He made up for it with hustle now, great cut and finish over Yao, and thats 2 offensive rebounds he just tapped out to keep the ball alive for Spain.

He freakin attacks the offensive glass, it's impressive for a guy that most consider to be to slight.

AND A STEAL!


----------



## Xericx

Rudy has some SLICK hands...great steal.


----------



## LameR

Who else!?


----------



## Xericx

Rudy keeping it alive AGAIN. Damn agressive rebounder. this is awesome.


----------



## LameR

I'm glad the announcer noticed how frequently Rudy crashes the boards. I like that. A lot.


----------



## yuyuza1

Rudy is playing his *** off. Great hustle!


----------



## J~Rush

I wish I had an announcer. Rudy kept that ball active letting China knock it out of bounds.


----------



## Xericx

Rubio is the real deal.


----------



## PorterIn2004

I hope McMillan watches this game before Fernandez gets to Portland.


----------



## mrkorb

J~Rush said:


> I wish I had an announcer. Rudy kept that ball active letting China knock it out of bounds.

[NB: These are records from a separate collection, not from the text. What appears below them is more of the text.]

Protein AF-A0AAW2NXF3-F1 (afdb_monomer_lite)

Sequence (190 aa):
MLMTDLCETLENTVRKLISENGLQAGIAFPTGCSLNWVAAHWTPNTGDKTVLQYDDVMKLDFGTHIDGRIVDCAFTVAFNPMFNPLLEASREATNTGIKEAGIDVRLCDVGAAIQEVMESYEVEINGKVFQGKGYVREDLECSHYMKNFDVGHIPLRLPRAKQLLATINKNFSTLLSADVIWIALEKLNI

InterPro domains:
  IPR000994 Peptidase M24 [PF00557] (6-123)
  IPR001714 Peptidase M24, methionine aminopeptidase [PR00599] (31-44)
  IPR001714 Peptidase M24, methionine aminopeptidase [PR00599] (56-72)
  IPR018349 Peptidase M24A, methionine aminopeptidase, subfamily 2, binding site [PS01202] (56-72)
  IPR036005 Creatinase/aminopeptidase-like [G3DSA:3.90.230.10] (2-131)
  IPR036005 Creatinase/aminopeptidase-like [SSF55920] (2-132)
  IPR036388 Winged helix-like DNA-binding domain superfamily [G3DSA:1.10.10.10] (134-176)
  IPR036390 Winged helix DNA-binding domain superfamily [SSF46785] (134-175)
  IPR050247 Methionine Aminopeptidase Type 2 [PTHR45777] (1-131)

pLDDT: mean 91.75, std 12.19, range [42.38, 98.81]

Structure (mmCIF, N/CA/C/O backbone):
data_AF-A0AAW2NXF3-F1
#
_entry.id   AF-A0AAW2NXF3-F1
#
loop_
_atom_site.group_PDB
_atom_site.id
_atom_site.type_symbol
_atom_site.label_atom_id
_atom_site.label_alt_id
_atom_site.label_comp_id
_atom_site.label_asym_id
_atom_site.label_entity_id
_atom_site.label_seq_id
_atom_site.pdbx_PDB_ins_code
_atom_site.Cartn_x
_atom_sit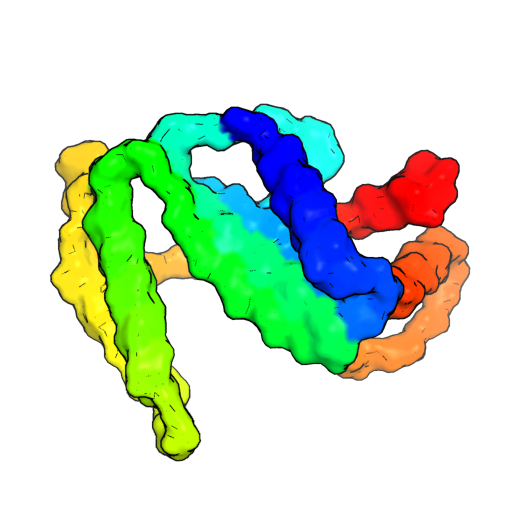e.Cartn_y
_atom_site.Cartn_z
_atom_site.occupancy
_atom_site.B_iso_or_equiv
_atom_site.auth_seq_id
_atom_site.auth_comp_id
_atom_site.auth_asym_id
_atom_site.auth_atom_id
_atom_site.pdbx_PDB_model_num
ATOM 1 N N . MET A 1 1 ? 9.971 10.845 13.493 1.00 92.50 1 MET A N 1
ATOM 2 C CA . MET A 1 1 ? 10.873 10.342 12.428 1.00 92.50 1 MET A CA 1
ATOM 3 C C . MET A 1 1 ? 10.454 11.022 11.135 1.00 92.50 1 MET A C 1
ATOM 5 O O . MET A 1 1 ? 9.249 11.195 10.971 1.00 92.50 1 MET A O 1
ATOM 9 N N . LEU A 1 2 ? 11.381 11.472 10.282 1.00 97.00 2 LEU A N 1
ATOM 10 C CA . LEU A 1 2 ? 10.996 11.950 8.948 1.00 97.00 2 LEU A CA 1
ATOM 11 C C . LEU A 1 2 ? 10.458 10.773 8.134 1.00 97.00 2 LEU A C 1
ATOM 13 O O . LEU A 1 2 ? 10.966 9.658 8.249 1.00 97.00 2 LEU A O 1
ATOM 17 N N . MET A 1 3 ? 9.437 11.016 7.317 1.00 96.75 3 MET A N 1
ATOM 18 C CA . MET A 1 3 ? 8.860 9.956 6.485 1.00 96.75 3 MET A CA 1
ATOM 19 C C . MET A 1 3 ? 9.872 9.424 5.462 1.00 96.75 3 MET A C 1
ATOM 21 O O . MET A 1 3 ? 9.859 8.232 5.160 1.00 96.75 3 MET A O 1
ATOM 25 N N . THR A 1 4 ? 10.783 10.278 4.983 1.00 95.19 4 THR A N 1
ATOM 26 C CA . THR A 1 4 ? 11.894 9.893 4.098 1.00 95.19 4 THR A CA 1
ATOM 27 C C . THR A 1 4 ? 12.819 8.890 4.781 1.00 95.19 4 THR A C 1
ATOM 29 O O . THR A 1 4 ? 13.043 7.810 4.244 1.00 95.19 4 THR A O 1
ATOM 32 N N . ASP A 1 5 ? 13.260 9.184 6.009 1.00 96.06 5 ASP A N 1
ATOM 33 C CA . ASP A 1 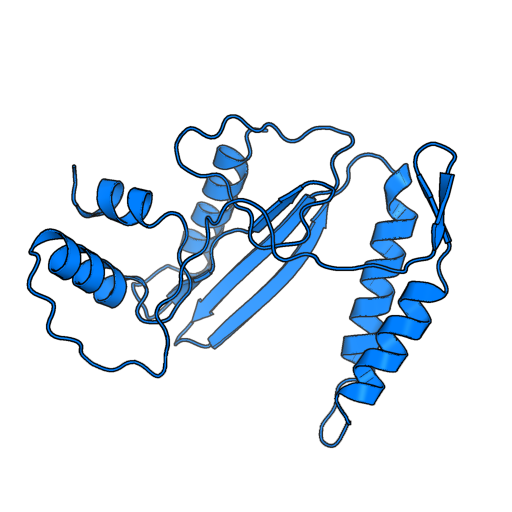5 ? 14.147 8.303 6.781 1.00 96.06 5 ASP A CA 1
ATOM 34 C C . ASP A 1 5 ? 13.496 6.933 7.024 1.00 96.06 5 ASP A C 1
ATOM 36 O O . ASP A 1 5 ? 14.166 5.898 6.988 1.00 96.06 5 ASP A O 1
ATOM 40 N N . LEU A 1 6 ? 12.180 6.923 7.271 1.00 96.88 6 LEU A N 1
ATOM 41 C CA . LEU A 1 6 ? 11.401 5.702 7.460 1.00 96.88 6 LEU A CA 1
ATOM 42 C C . LEU A 1 6 ? 11.407 4.840 6.193 1.00 96.88 6 LEU A C 1
ATOM 44 O O . LEU A 1 6 ? 11.735 3.653 6.270 1.00 96.88 6 LEU A O 1
ATOM 48 N N . CYS A 1 7 ? 11.072 5.433 5.043 1.00 96.62 7 CYS A N 1
ATOM 49 C CA . CYS A 1 7 ? 11.022 4.721 3.765 1.00 96.62 7 CYS A CA 1
ATOM 50 C C . CYS A 1 7 ? 12.411 4.221 3.360 1.00 96.62 7 CYS A C 1
ATOM 52 O O . CYS A 1 7 ? 12.571 3.041 3.064 1.00 96.62 7 CYS A O 1
ATOM 54 N N . GLU A 1 8 ? 13.443 5.063 3.448 1.00 95.75 8 GLU A N 1
ATOM 55 C CA . GLU A 1 8 ? 14.822 4.672 3.137 1.00 95.75 8 GLU A CA 1
ATOM 56 C C . GLU A 1 8 ? 15.305 3.519 4.025 1.00 95.75 8 GLU A C 1
ATOM 58 O O . GLU A 1 8 ? 15.908 2.560 3.538 1.00 95.75 8 GLU A O 1
ATOM 63 N N . THR A 1 9 ? 15.018 3.571 5.329 1.00 97.06 9 THR A N 1
ATOM 64 C CA . THR A 1 9 ? 15.401 2.505 6.267 1.00 97.06 9 THR A CA 1
ATOM 65 C C . THR A 1 9 ? 14.716 1.184 5.918 1.00 97.06 9 THR A C 1
ATOM 67 O O . THR A 1 9 ? 15.370 0.131 5.898 1.00 97.06 9 THR A O 1
ATOM 70 N N . LEU A 1 10 ? 13.412 1.225 5.630 1.00 97.06 10 LEU A N 1
ATOM 71 C CA . LEU A 1 10 ? 12.640 0.044 5.254 1.00 97.06 10 LEU A CA 1
ATOM 72 C C . LEU A 1 10 ? 13.147 -0.540 3.937 1.00 97.06 10 LEU A C 1
ATOM 74 O O . LEU A 1 10 ? 13.490 -1.720 3.878 1.00 97.06 10 LEU A O 1
ATOM 78 N N . GLU A 1 11 ? 13.260 0.280 2.898 1.00 96.62 11 GLU A N 1
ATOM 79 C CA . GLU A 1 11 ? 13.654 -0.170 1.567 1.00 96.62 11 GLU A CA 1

The NBC guys are completely in love with Rudy and Ricky, but mostly Rudy. They can't stop praising him. Really talking up Ricky as well.


----------



## B-Roy

Rubio needs to stop....


----------



## Xericx

Red China = Owned!


----------



## LameR

Selfish play Pau! =]

Game. Set. Match.


----------



## OdenRoyLMA2

good win for Spain.


----------



## J~Rush

Rubio with the lockdown defense.


----------



## Xericx

haha...running up the score.


----------



## Adam

Wow, that was classless. I see nothing has changed from the European Championship.


----------



## B-Roy

Wow JCN is an ******* in my book.


----------



## Jayps15

Xericx said:


> haha...running up the score.


Tiebreakers come down to points differential in the group play, it's just smart to keep scoring instead of letting the clock run out, heads up play.


----------



## ehizzy3

The '93 Heat said:


> Wow, that was classless. I see nothing has changed from the European Championship.


what was classless?


----------



## OdenRoyLMA2

Xericx said:


> haha...running up the score.


They said it had to do with point differential. It means something apparently.


----------



## Miksaid

You guys sure? I was under the impression that final scores actually count for something here. Don't remember where I heard it from.


----------



## J~Rush

The '93 Heat said:


> Wow, that was classless. I see nothing has changed from the European Championship.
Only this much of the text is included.